Assignment> Go to the line below that has "921 1.00 81.12 24 THR A N 1", print it and each line after it exactly, and stop after the line that has "ATOM 182 N N"; leave out pictures.

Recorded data
------------

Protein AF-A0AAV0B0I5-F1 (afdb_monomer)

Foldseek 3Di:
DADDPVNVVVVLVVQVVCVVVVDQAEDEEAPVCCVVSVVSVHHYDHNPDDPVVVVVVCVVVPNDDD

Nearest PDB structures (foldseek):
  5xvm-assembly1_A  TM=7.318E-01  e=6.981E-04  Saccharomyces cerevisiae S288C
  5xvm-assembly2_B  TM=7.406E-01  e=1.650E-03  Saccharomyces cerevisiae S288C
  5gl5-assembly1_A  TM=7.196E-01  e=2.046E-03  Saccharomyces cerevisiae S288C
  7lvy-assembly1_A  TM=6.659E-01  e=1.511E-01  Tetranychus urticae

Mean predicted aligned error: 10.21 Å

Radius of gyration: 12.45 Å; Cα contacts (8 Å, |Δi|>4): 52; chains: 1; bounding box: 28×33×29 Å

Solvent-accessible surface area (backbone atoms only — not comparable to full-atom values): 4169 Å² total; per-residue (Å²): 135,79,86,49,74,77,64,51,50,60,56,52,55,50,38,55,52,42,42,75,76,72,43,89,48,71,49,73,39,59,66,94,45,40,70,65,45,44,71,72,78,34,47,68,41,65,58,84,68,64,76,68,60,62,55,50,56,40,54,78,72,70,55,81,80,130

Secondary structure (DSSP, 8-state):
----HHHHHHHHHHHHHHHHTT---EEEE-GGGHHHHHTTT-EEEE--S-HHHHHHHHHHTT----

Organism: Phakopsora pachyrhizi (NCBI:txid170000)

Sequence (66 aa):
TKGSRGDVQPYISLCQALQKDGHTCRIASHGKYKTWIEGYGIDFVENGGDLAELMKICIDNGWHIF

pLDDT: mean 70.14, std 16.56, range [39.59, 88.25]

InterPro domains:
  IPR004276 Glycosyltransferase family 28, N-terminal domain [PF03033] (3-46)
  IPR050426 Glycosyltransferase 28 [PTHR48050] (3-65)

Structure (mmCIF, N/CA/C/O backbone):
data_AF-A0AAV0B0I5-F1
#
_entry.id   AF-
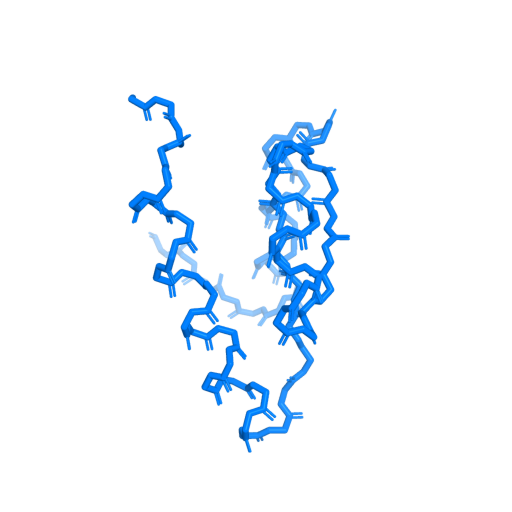A0AAV0B0I5-F1
#
loop_
_atom_site.group_PDB
_atom_site.id
_atom_site.type_symbol
_atom_site.label_atom_id
_atom_site.label_alt_id
_atom_site.label_comp_id
_atom_site.label_asym_id
_atom_site.label_entity_id
_atom_site.label_seq_id
_atom_site.pdbx_PDB_ins_code
_atom_site.Cartn_x
_atom_site.Cartn_y
_atom_site.Cartn_z
_atom_site.occupancy
_atom_site.B_iso_or_equiv
_atom_site.auth_seq_id
_atom_site.auth_comp_id
_atom_site.auth_asym_id
_atom_site.auth_atom_id
_atom_site.pdbx_PDB_model_num
ATOM 1 N N . THR A 1 1 ? 8.456 -10.739 -15.769 1.00 41.41 1 THR A N 1
ATOM 2 C CA . THR A 1 1 ? 7.499 -9.706 -16.220 1.00 41.41 1 THR A CA 1
ATOM 3 C C . THR A 1 1 ? 7.314 -8.727 -15.079 1.00 41.41 1 THR A C 1
ATOM 5 O O . THR A 1 1 ? 6.919 -9.151 -14.006 1.00 41.41 1 THR A O 1
ATOM 8 N N . LYS A 1 2 ? 7.793 -7.483 -15.219 1.00 45.34 2 LYS A N 1
ATOM 9 C CA . LYS A 1 2 ? 7.911 -6.523 -14.103 1.00 45.34 2 LYS A CA 1
ATOM 10 C C . LYS A 1 2 ? 6.537 -5.969 -13.711 1.00 45.34 2 LYS A C 1
ATOM 12 O O . LYS A 1 2 ? 5.839 -5.471 -14.589 1.00 45.34 2 LYS A O 1
ATOM 17 N N . GLY A 1 3 ? 6.237 -6.010 -12.408 1.00 53.28 3 GLY A N 1
ATOM 18 C CA . GLY A 1 3 ? 5.013 -5.545 -11.745 1.00 53.28 3 GLY A CA 1
ATOM 19 C C . GLY A 1 3 ? 4.222 -4.490 -12.517 1.00 53.28 3 GLY A C 1
ATOM 20 O O . GLY A 1 3 ? 4.622 -3.319 -12.615 1.00 53.28 3 GLY A O 1
ATOM 21 N N . SER A 1 4 ? 3.115 -4.955 -13.083 1.00 58.41 4 SER A N 1
ATOM 22 C CA . SER A 1 4 ? 2.058 -4.173 -13.704 1.00 58.41 4 SER A CA 1
ATOM 23 C C . SER A 1 4 ? 0.995 -3.816 -12.655 1.00 58.41 4 SER A C 1
ATOM 25 O O . SER A 1 4 ? 0.991 -4.346 -11.546 1.00 58.41 4 SER A O 1
ATOM 27 N N . ARG A 1 5 ? 0.065 -2.905 -12.978 1.00 61.47 5 ARG A N 1
ATOM 28 C CA . ARG A 1 5 ? -1.063 -2.583 -12.074 1.00 61.47 5 ARG A CA 1
ATOM 29 C C . ARG A 1 5 ? -1.895 -3.824 -11.714 1.00 61.47 5 ARG A C 1
ATOM 31 O O . ARG A 1 5 ? -2.424 -3.879 -10.609 1.00 61.47 5 ARG A O 1
ATOM 38 N N . GLY A 1 6 ? -1.962 -4.803 -12.622 1.00 61.84 6 GLY A N 1
ATOM 39 C CA . GLY A 1 6 ? -2.656 -6.073 -12.401 1.00 61.84 6 GLY A CA 1
ATOM 40 C C . GLY A 1 6 ? -2.012 -6.934 -11.316 1.00 61.84 6 GLY A C 1
ATOM 41 O O . GLY A 1 6 ? -2.721 -7.655 -10.630 1.00 61.84 6 GLY A O 1
ATOM 42 N N . ASP A 1 7 ? -0.703 -6.794 -11.093 1.00 68.50 7 ASP A N 1
ATOM 43 C CA . ASP A 1 7 ? -0.001 -7.544 -10.050 1.00 68.50 7 ASP A CA 1
ATOM 44 C C . ASP A 1 7 ? -0.193 -6.913 -8.667 1.00 68.50 7 ASP A C 1
ATOM 46 O O . ASP A 1 7 ? -0.165 -7.621 -7.677 1.00 68.50 7 ASP A O 1
ATOM 50 N N . VAL A 1 8 ? -0.422 -5.597 -8.572 1.00 71.88 8 VAL A N 1
ATOM 51 C CA . VAL A 1 8 ? -0.531 -4.873 -7.285 1.00 71.88 8 VAL A CA 1
ATOM 52 C C . VAL A 1 8 ? -1.954 -4.889 -6.715 1.00 71.88 8 VAL A C 1
ATOM 54 O O . VAL A 1 8 ? -2.140 -4.940 -5.500 1.00 71.88 8 VAL A O 1
ATOM 57 N N . GLN A 1 9 ? -2.966 -4.883 -7.582 1.00 82.75 9 GLN A N 1
ATOM 58 C CA . GLN A 1 9 ? -4.375 -4.894 -7.189 1.00 82.75 9 GLN A CA 1
ATOM 59 C C . GLN A 1 9 ? -4.784 -6.062 -6.263 1.00 82.75 9 GLN A C 1
ATOM 61 O O . GLN A 1 9 ? -5.460 -5.786 -5.267 1.00 82.75 9 GLN A O 1
ATOM 66 N N . PRO A 1 10 ? -4.383 -7.331 -6.501 1.00 84.00 10 PRO A N 1
ATOM 67 C CA . PRO A 1 10 ? -4.748 -8.425 -5.601 1.00 84.00 10 PRO A CA 1
ATOM 68 C C . PRO A 1 10 ? -4.163 -8.241 -4.194 1.00 84.00 10 PRO A C 1
ATOM 70 O O . PRO A 1 10 ? -4.864 -8.486 -3.212 1.00 84.00 10 PRO A O 1
ATOM 73 N N . TYR A 1 11 ? -2.940 -7.717 -4.064 1.00 82.06 11 TYR A N 1
ATOM 74 C CA . TYR A 1 11 ? -2.338 -7.448 -2.751 1.00 82.06 11 TYR A CA 1
ATOM 75 C C . TYR A 1 11 ? -3.057 -6.336 -1.988 1.00 82.06 11 TYR A C 1
ATOM 77 O O . TYR A 1 11 ? -3.225 -6.452 -0.777 1.00 82.06 11 TYR A O 1
ATOM 85 N N . ILE A 1 12 ? -3.534 -5.296 -2.680 1.00 85.44 12 ILE A N 1
A
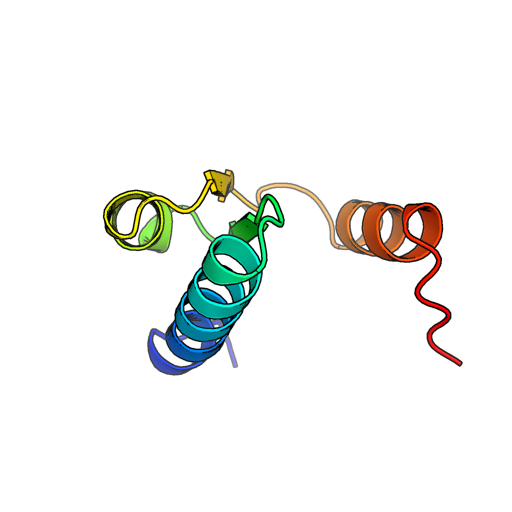TOM 86 C CA . ILE A 1 12 ? -4.375 -4.258 -2.065 1.00 85.44 12 ILE A CA 1
ATOM 87 C C . ILE A 1 12 ? -5.657 -4.892 -1.519 1.00 85.44 12 ILE A C 1
ATOM 89 O O . ILE A 1 12 ? -5.986 -4.694 -0.352 1.00 85.44 12 ILE A O 1
ATOM 93 N N . SER A 1 13 ? -6.345 -5.708 -2.326 1.00 86.62 13 SER A
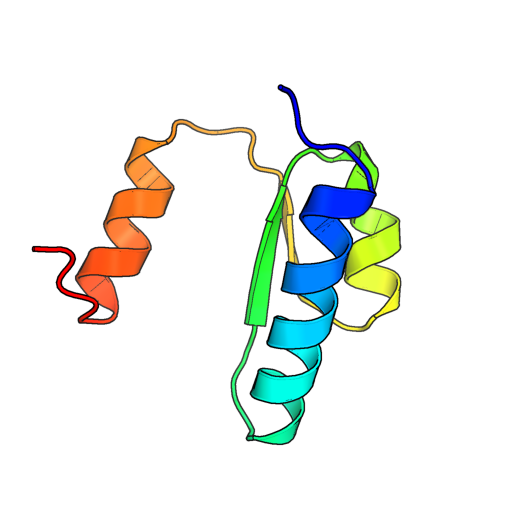 N 1
ATOM 94 C CA . SER A 1 13 ? -7.591 -6.354 -1.894 1.00 86.62 13 SER A CA 1
ATOM 95 C C . SER A 1 13 ? -7.392 -7.315 -0.716 1.00 86.62 13 SER A C 1
ATOM 97 O O . SER A 1 13 ? -8.213 -7.340 0.200 1.00 86.62 13 SER A O 1
ATOM 99 N N . LEU A 1 14 ? -6.271 -8.042 -0.688 1.00 83.44 14 LEU A N 1
ATOM 100 C CA . LEU A 1 14 ? -5.903 -8.912 0.426 1.00 83.44 14 LEU A CA 1
ATOM 101 C C . LEU A 1 14 ? -5.625 -8.106 1.700 1.00 83.44 14 LEU A C 1
ATOM 103 O O . LEU A 1 14 ? -6.139 -8.445 2.761 1.00 83.44 14 LEU A O 1
ATOM 107 N N . CYS A 1 15 ? -4.859 -7.017 1.596 1.00 83.62 15 CYS A N 1
ATOM 108 C CA . CYS A 1 15 ? -4.564 -6.151 2.738 1.00 83.62 15 CYS A CA 1
ATOM 109 C C . CYS A 1 15 ? -5.839 -5.538 3.319 1.00 83.62 15 CYS A C 1
ATOM 111 O O . CYS A 1 15 ? -5.991 -5.488 4.532 1.00 83.62 15 CYS A O 1
ATOM 113 N N . GLN A 1 16 ? -6.787 -5.130 2.475 1.00 84.88 16 GLN A N 1
ATOM 114 C CA . GLN A 1 16 ? -8.075 -4.618 2.941 1.00 84.88 16 GLN A CA 1
ATOM 115 C C . GLN A 1 16 ? -8.907 -5.680 3.665 1.00 84.88 16 GLN A C 1
ATOM 117 O O . GLN A 1 16 ? -9.599 -5.353 4.626 1.00 84.88 16 GLN A O 1
ATOM 122 N N . ALA A 1 17 ? -8.868 -6.938 3.217 1.00 84.69 17 ALA A N 1
ATOM 123 C CA . ALA A 1 17 ? -9.534 -8.034 3.918 1.00 84.69 17 ALA A CA 1
ATOM 124 C C . ALA A 1 17 ? -8.888 -8.287 5.290 1.00 84.69 17 ALA A C 1
ATOM 126 O O . ALA A 1 17 ? -9.579 -8.289 6.300 1.00 84.69 17 ALA A O 1
ATOM 127 N N . LEU A 1 18 ? -7.558 -8.374 5.343 1.00 79.75 18 LEU A N 1
ATOM 128 C CA . LEU A 1 18 ? -6.809 -8.561 6.588 1.00 79.75 18 LEU A CA 1
ATOM 129 C C . LEU A 1 18 ? -6.997 -7.395 7.576 1.00 79.75 18 LEU A C 1
ATOM 131 O O . LEU A 1 18 ? -7.151 -7.623 8.773 1.00 79.75 18 LEU A O 1
ATOM 135 N N . GLN A 1 19 ? -7.052 -6.153 7.087 1.00 82.38 19 GLN A N 1
ATOM 136 C CA . GLN A 1 19 ? -7.358 -4.978 7.909 1.00 82.38 19 GLN A CA 1
ATOM 137 C C . GLN A 1 19 ? -8.766 -5.032 8.511 1.00 82.38 19 GLN A C 1
ATOM 139 O O . GLN A 1 19 ? -8.949 -4.618 9.655 1.00 82.38 19 GLN A O 1
ATOM 144 N N . LYS A 1 20 ? -9.759 -5.565 7.7
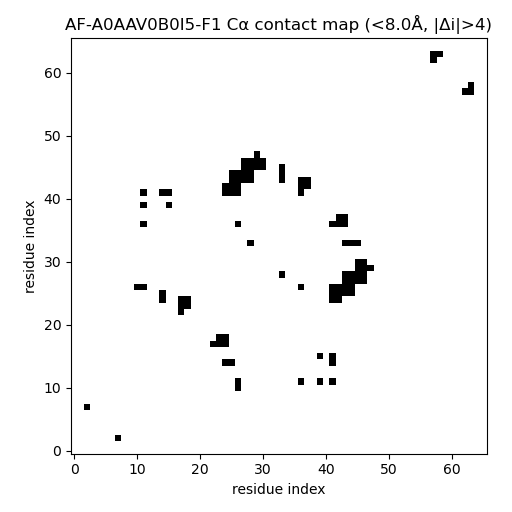83 1.00 85.56 20 LYS A N 1
ATOM 145 C CA . LYS A 1 20 ? -11.114 -5.777 8.327 1.00 85.56 20 LYS A CA 1
ATOM 146 C C . LYS A 1 20 ? -11.130 -6.801 9.457 1.00 85.56 20 LYS A C 1
ATOM 148 O O . LYS A 1 20 ? -11.906 -6.638 10.393 1.00 85.56 20 LYS A O 1
ATOM 153 N N . ASP A 1 21 ? -10.247 -7.788 9.390 1.00 85.25 21 ASP A N 1
ATOM 154 C CA . ASP A 1 21 ? -10.088 -8.809 10.426 1.00 85.25 21 ASP A CA 1
ATOM 155 C C . ASP A 1 21 ? -9.217 -8.325 11.608 1.00 85.25 21 ASP A C 1
ATOM 157 O O . ASP A 1 21 ? -9.016 -9.053 12.577 1.00 85.25 21 ASP A O 1
ATOM 161 N N . GLY A 1 22 ? -8.734 -7.074 11.569 1.00 83.06 22 GLY A N 1
ATOM 162 C CA . GLY A 1 22 ? -7.975 -6.435 12.649 1.00 83.06 22 GLY A CA 1
ATOM 163 C C . GLY A 1 22 ? -6.453 -6.541 12.518 1.00 83.06 22 GLY A C 1
ATOM 164 O O . GLY A 1 22 ? -5.736 -6.186 13.454 1.00 83.06 22 GLY A O 1
ATOM 165 N N . HIS A 1 23 ? -5.939 -7.007 11.378 1.00 82.19 23 HIS A N 1
ATOM 166 C CA . HIS A 1 23 ? -4.502 -7.099 11.128 1.00 82.19 23 HIS A CA 1
ATOM 167 C C . HIS A 1 23 ? -3.930 -5.812 10.526 1.00 82.19 23 HIS A C 1
ATOM 169 O O . HIS A 1 23 ? -4.525 -5.172 9.661 1.00 82.19 23 HIS A O 1
ATOM 175 N N . THR A 1 24 ? -2.709 -5.463 10.
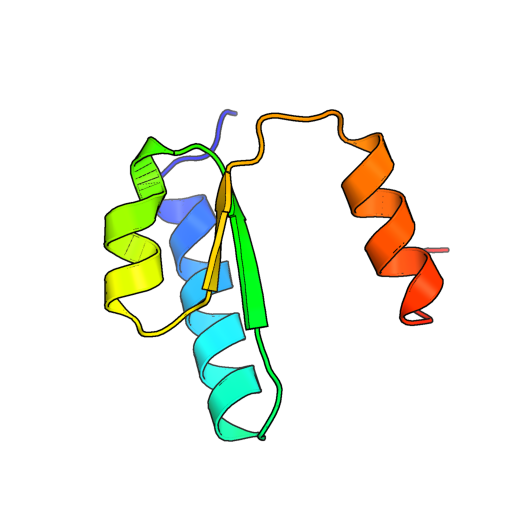921 1.00 81.12 24 THR A N 1
ATOM 176 C CA . THR A 1 24 ? -1.955 -4.383 10.278 1.00 81.12 24 THR A CA 1
ATOM 177 C C . THR A 1 24 ? -1.282 -4.911 9.016 1.00 81.12 24 THR A C 1
ATOM 179 O O . THR A 1 24 ? -0.569 -5.913 9.061 1.00 81.12 24 THR A O 1
ATOM 182 N N . CYS A 1 25 ? -1.473 -4.233 7.885 1.00 80.06 25 CYS A N 1
ATOM 183 C CA . CYS A 1 25 ? -0.905 -4.642 6.601 1.00 80.06 25 CYS A CA 1
ATOM 184 C C . CYS A 1 25 ? -0.024 -3.555 5.995 1.00 80.06 25 CYS A C 1
ATOM 186 O O . CYS A 1 25 ? -0.355 -2.372 6.058 1.00 80.06 25 CYS A O 1
ATOM 188 N N . ARG A 1 26 ? 1.076 -3.986 5.367 1.00 82.81 26 ARG A N 1
ATOM 189 C CA . ARG A 1 26 ? 2.045 -3.129 4.682 1.00 82.81 26 ARG A CA 1
ATOM 190 C C . ARG A 1 26 ? 2.460 -3.753 3.356 1.00 82.81 26 ARG A C 1
ATOM 192 O O . ARG A 1 26 ? 2.822 -4.926 3.323 1.00 82.81 26 ARG A O 1
ATOM 199 N N . ILE A 1 27 ? 2.443 -2.974 2.276 1.00 81.69 27 ILE A N 1
ATOM 200 C CA . ILE A 1 27 ? 2.835 -3.436 0.939 1.00 81.69 27 ILE A CA 1
ATOM 201 C C . ILE A 1 27 ? 4.212 -2.877 0.577 1.00 81.69 27 ILE A C 1
ATOM 203 O O . ILE A 1 27 ? 4.418 -1.663 0.568 1.00 81.69 27 ILE A O 1
ATOM 207 N N . ALA A 1 28 ? 5.132 -3.778 0.225 1.00 82.19 28 ALA A N 1
ATOM 208 C CA . ALA A 1 28 ? 6.445 -3.446 -0.318 1.00 82.19 28 ALA A CA 1
ATOM 209 C C . ALA A 1 28 ? 6.412 -3.456 -1.852 1.00 82.19 28 ALA A C 1
ATOM 211 O O . ALA A 1 28 ? 6.222 -4.506 -2.468 1.00 82.19 28 ALA A O 1
ATOM 212 N N . SER A 1 29 ? 6.589 -2.303 -2.501 1.00 78.62 29 SER A N 1
ATOM 213 C CA . SER A 1 29 ? 6.608 -2.233 -3.971 1.00 78.62 29 SER A CA 1
ATOM 214 C C . SER A 1 29 ? 7.444 -1.065 -4.493 1.00 78.62 29 SER A C 1
ATOM 216 O O . SER A 1 29 ? 8.030 -0.305 -3.731 1.00 78.62 29 SER A O 1
ATOM 218 N N . HIS A 1 30 ? 7.522 -0.914 -5.814 1.00 79.12 30 HIS A N 1
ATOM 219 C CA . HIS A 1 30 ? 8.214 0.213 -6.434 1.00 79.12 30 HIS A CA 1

------------

Task answer>
921 1.00 81.12 24 THR A N 1
ATOM 176 C CA . THR A 1 24 ? -1.955 -4.383 10.278 1.00 81.12 24 THR A CA 1
ATOM 177 C C . THR A 1 24 ? -1.282 -4.911 9.016 1.00 81.12 24 THR A C 1
ATOM 179 O O . THR A 1 24 ? -0.569 -5.913 9.061 1.00 81.12 24 THR A O 1
ATOM 182 N N . CYS A 1 25 ? -1.473 -4.233 7.885 1.00 80.06 25 CYS A N 1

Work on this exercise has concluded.